I am currently stuck on a school exercise. The exercise is as follows.

We will consider a subset of the wild faces data described in berg2005[1]. Load the wildfaces data, Data/wildfaces using the loadmat function. Each data object is a 40*40*3=4800 dimensional vector, corresponding to a 3-color 40*40 pixels image. Compute a k-means clustering of the data with K=10 clusters. Plot a few random images from the data set as well as their corresponding cluster centroids to see how they are represented.

[1] Tamara L Berg, Alexander C Berg, Jaety Edwards, and DA Forsyth. Who's in the picture. Advances in Neural Information Processing Systems, 17:137-144, 2005.

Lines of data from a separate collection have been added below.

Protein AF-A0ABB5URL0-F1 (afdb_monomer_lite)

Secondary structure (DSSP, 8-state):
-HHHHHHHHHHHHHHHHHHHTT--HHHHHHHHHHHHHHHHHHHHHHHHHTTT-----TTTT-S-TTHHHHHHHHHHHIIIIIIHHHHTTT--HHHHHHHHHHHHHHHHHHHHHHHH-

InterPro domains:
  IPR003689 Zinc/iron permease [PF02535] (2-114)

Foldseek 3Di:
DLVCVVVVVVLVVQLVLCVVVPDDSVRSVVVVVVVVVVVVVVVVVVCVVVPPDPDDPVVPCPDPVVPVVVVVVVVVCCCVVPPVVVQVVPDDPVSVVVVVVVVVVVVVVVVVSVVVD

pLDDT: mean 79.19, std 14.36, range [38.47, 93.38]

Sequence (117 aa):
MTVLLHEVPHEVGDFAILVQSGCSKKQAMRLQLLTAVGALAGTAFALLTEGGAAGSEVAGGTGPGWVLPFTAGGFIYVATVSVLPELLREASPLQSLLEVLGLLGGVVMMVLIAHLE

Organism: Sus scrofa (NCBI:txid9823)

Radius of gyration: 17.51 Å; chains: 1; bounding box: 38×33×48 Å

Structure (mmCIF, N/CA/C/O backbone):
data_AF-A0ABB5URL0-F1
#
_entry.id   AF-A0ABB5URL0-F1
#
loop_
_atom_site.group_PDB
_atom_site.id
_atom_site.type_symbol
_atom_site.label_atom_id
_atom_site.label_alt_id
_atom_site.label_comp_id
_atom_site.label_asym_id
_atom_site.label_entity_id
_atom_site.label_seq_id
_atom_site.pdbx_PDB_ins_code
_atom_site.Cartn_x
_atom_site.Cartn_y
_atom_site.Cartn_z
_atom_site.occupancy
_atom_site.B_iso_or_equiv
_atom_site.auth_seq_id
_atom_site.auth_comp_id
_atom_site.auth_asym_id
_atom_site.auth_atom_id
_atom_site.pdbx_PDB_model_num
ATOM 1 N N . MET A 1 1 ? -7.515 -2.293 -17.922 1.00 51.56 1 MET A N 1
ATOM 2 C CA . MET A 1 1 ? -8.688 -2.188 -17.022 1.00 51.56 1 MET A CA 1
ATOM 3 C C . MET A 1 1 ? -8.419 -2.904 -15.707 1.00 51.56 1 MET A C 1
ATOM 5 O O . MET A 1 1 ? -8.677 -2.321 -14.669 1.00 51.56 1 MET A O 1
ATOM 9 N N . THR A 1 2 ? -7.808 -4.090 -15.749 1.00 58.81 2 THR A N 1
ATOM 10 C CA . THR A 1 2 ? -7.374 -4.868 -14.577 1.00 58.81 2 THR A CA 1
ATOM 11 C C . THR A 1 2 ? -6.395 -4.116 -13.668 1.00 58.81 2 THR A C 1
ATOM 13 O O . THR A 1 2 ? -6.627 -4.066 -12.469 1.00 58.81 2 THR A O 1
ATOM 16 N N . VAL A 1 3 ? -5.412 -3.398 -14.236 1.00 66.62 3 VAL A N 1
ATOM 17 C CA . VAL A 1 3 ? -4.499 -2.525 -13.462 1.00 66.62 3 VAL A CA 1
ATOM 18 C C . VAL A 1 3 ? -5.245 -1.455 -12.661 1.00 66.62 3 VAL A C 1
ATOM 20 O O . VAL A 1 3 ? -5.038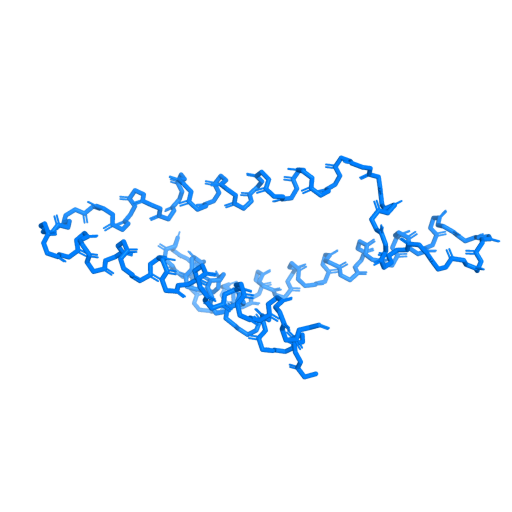 -1.297 -11.467 1.00 66.62 3 VAL A O 1
ATOM 23 N N . LEU A 1 4 ? -6.213 -0.776 -13.280 1.00 70.69 4 LEU A N 1
ATOM 24 C CA . LEU A 1 4 ? -7.020 0.230 -12.581 1.00 70.69 4 LEU A CA 1
ATOM 25 C C . LEU A 1 4 ? -7.851 -0.374 -11.438 1.00 70.69 4 LEU A C 1
ATOM 27 O O . LEU A 1 4 ? -8.095 0.300 -10.444 1.00 70.69 4 LEU A O 1
ATOM 31 N N . LEU A 1 5 ? -8.295 -1.627 -11.570 1.00 73.31 5 LEU A N 1
ATOM 32 C CA . LEU A 1 5 ? -9.114 -2.293 -10.557 1.00 73.31 5 LEU A CA 1
ATOM 33 C C . LEU A 1 5 ? -8.307 -2.753 -9.335 1.00 73.31 5 LEU A C 1
ATOM 35 O O . LEU A 1 5 ? -8.904 -2.854 -8.267 1.00 73.31 5 LEU A O 1
ATOM 39 N N . HIS A 1 6 ? -6.996 -2.994 -9.458 1.00 72.25 6 HIS A N 1
ATOM 40 C CA . HIS A 1 6 ? -6.137 -3.280 -8.301 1.00 72.25 6 HIS A CA 1
ATOM 41 C C . HIS A 1 6 ? -5.479 -2.035 -7.701 1.00 72.25 6 HIS A C 1
ATOM 43 O O . HIS A 1 6 ? -5.290 -1.987 -6.489 1.00 72.25 6 H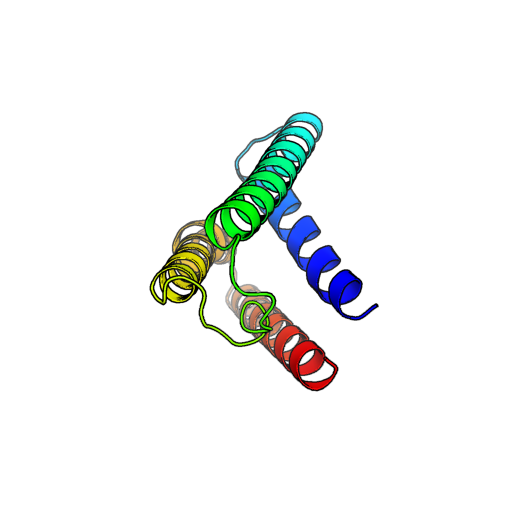IS A O 1
ATOM 49 N N . GLU A 1 7 ? -5.205 -1.006 -8.508 1.00 77.12 7 GLU A N 1
ATOM 50 C CA . GLU A 1 7 ? -4.594 0.239 -8.027 1.00 77.12 7 GLU A CA 1
ATOM 51 C C . GLU A 1 7 ? -5.578 1.092 -7.217 1.00 77.12 7 GLU A C 1
ATOM 53 O O . GLU A 1 7 ? -5.217 1.637 -6.180 1.00 77.12 7 GLU A O 1
ATOM 58 N N . VAL A 1 8 ? -6.854 1.171 -7.620 1.00 81.06 8 VAL A N 1
ATOM 59 C CA . VAL A 1 8 ? -7.849 1.996 -6.905 1.00 81.06 8 VAL A CA 1
ATOM 60 C C . VAL A 1 8 ? -8.028 1.568 -5.436 1.00 81.06 8 VAL A C 1
ATOM 62 O O . VAL A 1 8 ? -7.968 2.435 -4.562 1.00 81.06 8 VAL A O 1
ATOM 65 N N . PRO A 1 9 ? -8.226 0.276 -5.104 1.00 77.12 9 PRO A N 1
ATOM 66 C CA . PRO A 1 9 ? -8.265 -0.174 -3.713 1.00 77.12 9 PRO A CA 1
ATOM 67 C C . PRO A 1 9 ? -6.966 0.117 -2.959 1.00 77.12 9 PRO A C 1
ATOM 69 O O . PRO A 1 9 ? -7.016 0.490 -1.786 1.00 77.12 9 PRO A O 1
ATOM 72 N N . HIS A 1 10 ? -5.822 -0.032 -3.632 1.00 81.62 10 HIS A N 1
ATOM 73 C CA . HIS A 1 10 ? -4.505 0.175 -3.041 1.00 81.62 10 HIS A CA 1
ATOM 74 C C . HIS A 1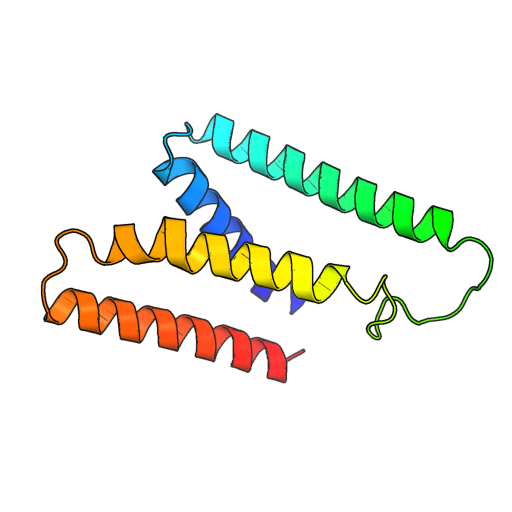 10 ? -4.289 1.648 -2.665 1.00 81.62 10 HIS A C 1
ATOM 76 O O . HIS A 1 10 ? -3.998 1.958 -1.511 1.00 81.62 10 HIS A O 1
ATOM 82 N N . GLU A 1 11 ? -4.554 2.577 -3.589 1.00 84.12 11 GLU A N 1
ATOM 83 C CA . GLU A 1 11 ? -4.439 4.020 -3.346 1.00 84.12 11 GLU A CA 1
ATOM 84 C C . GLU A 1 11 ? -5.433 4.525 -2.288 1.00 84.12 11 GLU A C 1
ATOM 86 O O . GLU A 1 11 ? -5.114 5.426 -1.503 1.00 84.12 11 GLU A O 1
ATOM 91 N N . VAL A 1 12 ? -6.643 3.956 -2.238 1.00 85.25 12 VAL A N 1
ATOM 92 C CA . VAL A 1 12 ? -7.632 4.277 -1.195 1.00 85.25 12 VAL A CA 1
ATOM 93 C C . VAL A 1 12 ? -7.160 3.783 0.177 1.00 85.25 12 VAL A C 1
ATOM 95 O O . VAL A 1 12 ? -7.340 4.493 1.170 1.00 85.25 12 VAL A O 1
ATOM 98 N N . GLY A 1 13 ? -6.524 2.610 0.238 1.00 84.69 13 GLY A N 1
ATOM 99 C CA . GLY A 1 13 ? -5.898 2.079 1.449 1.00 84.69 13 GLY A CA 1
ATOM 100 C C . GLY A 1 13 ? -4.761 2.968 1.954 1.00 84.69 13 GLY A C 1
ATOM 101 O O . GLY A 1 13 ? -4.780 3.388 3.112 1.00 84.69 13 GLY A O 1
ATOM 102 N N . ASP A 1 14 ? -3.831 3.342 1.075 1.00 86.69 14 ASP A N 1
ATOM 103 C CA . ASP A 1 14 ? -2.711 4.232 1.409 1.00 86.69 14 ASP A CA 1
ATOM 104 C C . ASP A 1 14 ? -3.200 5.597 1.914 1.00 86.69 14 ASP A C 1
ATOM 106 O O . ASP A 1 14 ? -2.700 6.125 2.913 1.00 86.69 14 ASP A O 1
ATOM 110 N N . PHE A 1 15 ? -4.237 6.151 1.278 1.00 88.38 15 PHE A N 1
ATOM 111 C CA . PHE A 1 15 ? -4.860 7.395 1.727 1.00 88.38 15 PHE A CA 1
ATOM 112 C C . PHE A 1 15 ? -5.464 7.259 3.132 1.00 88.38 15 PHE A C 1
ATOM 114 O O . PHE A 1 15 ? -5.284 8.149 3.971 1.00 88.38 15 PHE A O 1
ATOM 121 N N . ALA A 1 16 ? -6.162 6.153 3.412 1.00 85.56 16 ALA A N 1
ATOM 122 C CA . ALA A 1 16 ? -6.744 5.889 4.725 1.00 85.56 16 ALA A CA 1
ATOM 123 C C . ALA A 1 16 ? -5.662 5.785 5.814 1.00 85.56 16 ALA A C 1
ATOM 125 O O . ALA A 1 16 ? -5.793 6.428 6.858 1.00 85.56 16 ALA A O 1
ATOM 126 N N . ILE A 1 17 ? -4.559 5.081 5.541 1.00 84.44 17 ILE A N 1
ATOM 127 C CA . ILE A 1 17 ? -3.413 4.953 6.457 1.00 84.44 17 ILE A CA 1
ATOM 128 C C . ILE A 1 17 ? -2.762 6.321 6.724 1.00 84.44 17 ILE A C 1
ATOM 130 O O . ILE A 1 17 ? -2.471 6.671 7.871 1.00 84.44 17 ILE A O 1
ATOM 134 N N . LEU A 1 18 ? -2.562 7.144 5.689 1.00 86.31 18 LEU A N 1
ATOM 135 C CA . LEU A 1 18 ? -1.968 8.476 5.842 1.00 86.31 18 LEU A CA 1
ATOM 136 C C . LEU A 1 18 ? -2.846 9.408 6.681 1.00 86.31 18 LEU A C 1
ATOM 138 O O . LEU A 1 18 ? -2.345 10.128 7.545 1.00 86.31 18 LEU A O 1
ATOM 142 N N . VAL A 1 19 ? -4.160 9.392 6.463 1.00 87.19 19 VAL A N 1
ATOM 143 C CA . VAL A 1 19 ? -5.088 10.192 7.272 1.00 87.19 19 VAL A CA 1
ATOM 144 C C . VAL A 1 19 ? -5.125 9.689 8.716 1.00 87.19 19 VAL A C 1
ATOM 146 O O . VAL A 1 19 ? -5.110 10.499 9.643 1.00 87.19 19 VAL A O 1
ATOM 149 N N . GLN A 1 20 ? -5.107 8.372 8.923 1.00 82.00 20 GLN A N 1
ATOM 150 C CA . GLN A 1 20 ? -5.130 7.770 10.256 1.00 82.00 20 GLN A CA 1
ATOM 151 C C . GLN A 1 20 ? -3.831 7.999 11.043 1.00 82.00 20 GLN A C 1
ATOM 153 O O . GLN A 1 20 ? -3.882 8.186 12.254 1.00 82.00 20 GLN A O 1
ATOM 158 N N . SER A 1 21 ? -2.684 8.106 10.366 1.00 80.56 21 SER A N 1
ATOM 159 C CA . SER A 1 21 ? -1.401 8.487 10.985 1.00 80.56 21 SER A CA 1
ATOM 160 C C . SER A 1 21 ? -1.291 9.980 11.347 1.00 80.56 21 SER A C 1
ATOM 162 O O . SER A 1 21 ? -0.257 10.423 11.847 1.00 80.56 21 SER A O 1
ATOM 164 N N . GLY A 1 22 ? -2.353 10.768 11.131 1.00 84.19 22 GLY A N 1
ATOM 165 C CA . GLY A 1 22 ? -2.448 12.168 11.554 1.00 84.19 22 GLY A CA 1
ATOM 166 C C . GLY A 1 22 ? -2.223 13.196 10.442 1.00 84.19 22 GLY A C 1
ATOM 167 O O . GLY A 1 22 ? -2.189 14.397 10.720 1.00 84.19 22 GLY A O 1
ATOM 168 N N . CYS A 1 23 ? -2.094 12.775 9.178 1.00 88.12 23 CYS A N 1
ATOM 169 C CA . CYS A 1 23 ? -1.998 13.720 8.067 1.00 88.12 23 CYS A CA 1
ATOM 170 C C . CYS A 1 23 ? -3.359 14.360 7.762 1.00 88.12 23 CYS A C 1
ATOM 172 O O . CYS A 1 23 ? -4.392 13.697 7.664 1.00 88.12 23 CYS A O 1
ATOM 174 N N . SER A 1 24 ? -3.364 15.669 7.497 1.00 91.44 24 SER A N 1
ATOM 175 C CA . SER A 1 24 ? -4.548 16.314 6.915 1.00 91.44 24 SER A CA 1
ATOM 176 C C . SER A 1 24 ? -4.829 15.769 5.506 1.00 91.44 24 SER A C 1
ATOM 178 O O . SER A 1 24 ? -3.905 15.387 4.790 1.00 91.44 24 SER A O 1
ATOM 180 N N . LYS A 1 25 ? -6.088 15.808 5.045 1.00 89.69 25 LYS A N 1
ATOM 181 C CA . LYS A 1 25 ? -6.476 15.316 3.702 1.00 89.69 25 LYS A CA 1
ATOM 182 C C . LYS A 1 25 ? -5.597 15.881 2.574 1.00 89.69 25 LYS A C 1
ATOM 184 O O . LYS A 1 25 ? -5.171 15.152 1.687 1.00 89.69 25 LYS A O 1
ATOM 189 N N . LYS A 1 26 ? -5.274 17.181 2.636 1.00 91.00 26 LYS A N 1
ATOM 190 C CA . LYS A 1 26 ? -4.391 17.842 1.656 1.00 91.00 26 LYS A CA 1
ATOM 191 C C . LYS A 1 26 ? -2.943 17.358 1.748 1.00 91.00 26 LYS A C 1
ATOM 193 O O . LYS A 1 26 ? -2.255 17.307 0.734 1.00 91.00 26 LYS A O 1
ATOM 198 N N . GLN A 1 27 ? -2.469 17.036 2.948 1.00 90.00 27 GLN A N 1
ATOM 199 C CA . GLN A 1 27 ? -1.130 16.495 3.159 1.00 90.00 27 GLN A CA 1
ATOM 200 C C . GLN A 1 27 ? -1.028 15.053 2.657 1.00 90.00 27 GLN A C 1
ATOM 202 O O . GLN A 1 27 ? -0.076 14.754 1.945 1.00 90.00 27 GLN A O 1
ATOM 207 N N . ALA A 1 28 ? -2.029 14.212 2.935 1.00 90.50 28 ALA A N 1
ATOM 208 C CA . ALA A 1 28 ? -2.102 12.845 2.417 1.00 90.50 28 ALA A CA 1
ATOM 209 C C . ALA A 1 28 ? -2.051 12.827 0.878 1.00 90.50 28 ALA A C 1
ATOM 211 O O . ALA A 1 28 ? -1.192 12.172 0.298 1.00 90.50 28 ALA A O 1
ATOM 212 N N . MET A 1 29 ? -2.849 13.676 0.215 1.00 90.00 29 MET A N 1
ATOM 213 C CA . MET A 1 29 ? -2.809 13.814 -1.249 1.00 90.00 29 MET A CA 1
ATOM 214 C C . MET A 1 29 ? -1.436 14.243 -1.791 1.00 90.00 29 MET A C 1
ATOM 216 O O . MET A 1 29 ? -0.997 13.753 -2.827 1.00 90.00 29 MET A O 1
ATOM 220 N N . ARG A 1 30 ? -0.743 15.172 -1.117 1.00 92.19 30 ARG A N 1
ATOM 221 C CA . ARG A 1 30 ? 0.600 15.606 -1.539 1.00 92.19 30 ARG A CA 1
ATOM 222 C C . ARG A 1 30 ? 1.642 14.506 -1.369 1.00 92.19 30 ARG A C 1
ATOM 224 O O . ARG A 1 30 ? 2.548 14.421 -2.190 1.00 92.19 30 ARG A O 1
ATOM 231 N N . LEU A 1 31 ? 1.525 13.702 -0.314 1.00 90.38 31 LEU A N 1
ATOM 232 C CA . LEU A 1 31 ? 2.408 12.564 -0.075 1.00 90.38 31 LEU A CA 1
ATOM 233 C C . LEU A 1 31 ? 2.194 11.474 -1.127 1.00 90.38 31 LEU A C 1
ATOM 235 O O . LEU A 1 31 ? 3.178 11.015 -1.691 1.00 90.38 31 LEU A O 1
ATOM 239 N N . GLN A 1 32 ? 0.944 11.156 -1.475 1.00 91.19 32 GLN A N 1
ATOM 240 C CA . GLN A 1 32 ? 0.643 10.221 -2.568 1.00 91.19 32 GLN A CA 1
ATOM 241 C C . GLN A 1 32 ? 1.133 10.715 -3.932 1.00 91.19 32 GLN A C 1
ATOM 243 O O . GLN A 1 32 ? 1.665 9.944 -4.722 1.00 91.19 32 GLN A O 1
ATOM 248 N N . LEU A 1 33 ? 1.040 12.018 -4.205 1.00 90.94 33 LEU A N 1
ATOM 249 C CA . LEU A 1 33 ? 1.631 12.567 -5.425 1.00 90.94 33 LEU A CA 1
ATOM 250 C C . LEU A 1 33 ? 3.163 12.440 -5.422 1.00 90.94 33 LEU A C 1
ATOM 252 O O . LEU A 1 33 ? 3.760 12.138 -6.452 1.00 90.94 33 LEU A O 1
ATOM 256 N N . LEU A 1 34 ? 3.808 12.661 -4.273 1.00 93.38 34 LEU A N 1
ATOM 257 C CA . LEU A 1 34 ? 5.256 12.520 -4.141 1.00 93.38 34 LEU A CA 1
ATOM 258 C C . LEU A 1 34 ? 5.703 11.067 -4.349 1.00 93.38 34 LEU A C 1
ATOM 260 O O . LEU A 1 34 ? 6.684 10.838 -5.056 1.00 93.38 34 LEU A O 1
ATOM 264 N N . THR A 1 35 ? 4.991 10.094 -3.775 1.00 88.56 35 THR A N 1
ATOM 265 C CA . THR A 1 35 ? 5.291 8.670 -3.971 1.00 88.56 35 THR A CA 1
ATOM 266 C C . THR A 1 35 ? 5.053 8.242 -5.417 1.00 88.56 35 THR A C 1
ATOM 268 O O . THR A 1 35 ? 5.902 7.549 -5.970 1.00 88.56 35 THR A O 1
ATOM 271 N N . ALA A 1 36 ? 3.993 8.729 -6.074 1.00 88.81 36 ALA A N 1
ATOM 272 C CA . ALA A 1 36 ? 3.744 8.479 -7.496 1.00 88.81 36 ALA A CA 1
ATOM 273 C C . ALA A 1 36 ? 4.867 9.031 -8.392 1.00 88.81 36 ALA A C 1
ATOM 275 O O . ALA A 1 36 ? 5.355 8.342 -9.287 1.00 88.81 36 ALA A O 1
ATOM 276 N N . VAL A 1 37 ? 5.343 10.254 -8.125 1.00 92.88 37 VAL A N 1
ATOM 277 C CA . VAL A 1 37 ? 6.503 10.824 -8.835 1.00 92.88 37 VAL A CA 1
ATOM 278 C C . VAL A 1 37 ? 7.771 10.012 -8.558 1.00 92.88 37 VAL A C 1
ATOM 280 O O . VAL A 1 37 ? 8.558 9.784 -9.475 1.00 92.88 37 VAL A O 1
ATOM 283 N N . GLY A 1 38 ? 7.961 9.538 -7.324 1.00 90.19 38 GLY A N 1
ATOM 284 C CA . GLY A 1 38 ? 9.060 8.642 -6.961 1.00 90.19 38 GLY A CA 1
ATOM 285 C C . GLY A 1 38 ? 9.028 7.320 -7.734 1.00 90.19 38 GLY A C 1
ATOM 286 O O . GLY A 1 38 ? 10.062 6.900 -8.252 1.00 90.19 38 GLY A O 1
ATOM 287 N N . ALA A 1 39 ? 7.850 6.709 -7.880 1.00 85.81 39 ALA A N 1
ATOM 288 C CA . ALA A 1 39 ? 7.657 5.498 -8.674 1.00 85.81 39 ALA A CA 1
ATOM 289 C C . ALA A 1 39 ? 7.999 5.740 -10.153 1.00 85.81 39 ALA A C 1
ATOM 291 O O . ALA A 1 39 ? 8.810 5.010 -10.717 1.00 85.81 39 ALA A O 1
ATOM 292 N N . LEU A 1 40 ? 7.484 6.824 -10.751 1.00 87.19 40 LEU A N 1
ATOM 293 C CA . LEU A 1 40 ? 7.805 7.212 -12.131 1.00 87.19 40 LEU A CA 1
ATOM 294 C C . LEU A 1 40 ? 9.307 7.455 -12.335 1.00 87.19 40 LEU A C 1
ATOM 296 O O . LEU A 1 40 ? 9.873 7.017 -13.335 1.00 87.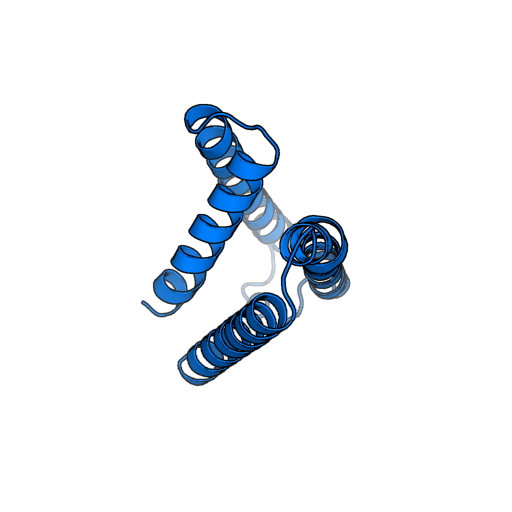19 40 LEU A O 1
ATOM 300 N N . ALA A 1 41 ? 9.963 8.132 -11.389 1.00 88.81 41 ALA A N 1
ATOM 301 C CA . ALA A 1 41 ? 11.401 8.369 -11.434 1.00 88.81 41 ALA A CA 1
ATOM 302 C C . ALA A 1 41 ? 12.203 7.062 -11.318 1.00 88.81 41 ALA A C 1
ATOM 304 O O . ALA A 1 41 ? 13.172 6.880 -12.053 1.00 88.81 41 ALA A O 1
ATOM 305 N N . GLY A 1 42 ? 11.785 6.140 -10.445 1.00 84.50 42 GLY A N 1
ATOM 306 C CA . GLY A 1 42 ? 12.383 4.811 -10.307 1.00 84.50 42 GLY A CA 1
ATOM 307 C C . GLY A 1 42 ? 12.258 3.980 -11.584 1.00 84.50 42 GLY A C 1
ATOM 308 O O . GLY A 1 42 ? 13.251 3.421 -12.045 1.00 84.50 42 GLY A O 1
ATOM 309 N N . THR A 1 43 ? 11.077 3.968 -12.210 1.00 82.81 43 THR A N 1
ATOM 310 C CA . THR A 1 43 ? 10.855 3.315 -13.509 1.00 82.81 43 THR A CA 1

Now to my question, how do I compute the centroids for one image? I am currently able to display the face and calculate centroids for the dataset. What I don't understand is, how do I know which centroids correspond to image 4 (as used in my code sample)? Do I have to calculate centroids for the entire dataset X or just X[4]? What steps do I need to take now, to 'plot the corresponding cluster centroids to see how they are represented'?

import scipy.io as spio
import sklearn.cluster as cl
import numpy as np
import matplotlib.pyplot as plt
from matplotlib.pyplot import imshow

faces = spio.loadmat('Data/wildfaces.mat',squeeze_me=True)
X = faces['X']

Y = cl.k_means(X,10)
centroids = Y[0]
clusters = Y[1]

imshow(np.reshape(X[4,:],(3,40,40)).T)
plt.show()

Has QUIT--Anony-Mousse · Accepted Answer

You already have centroids. One per cluster.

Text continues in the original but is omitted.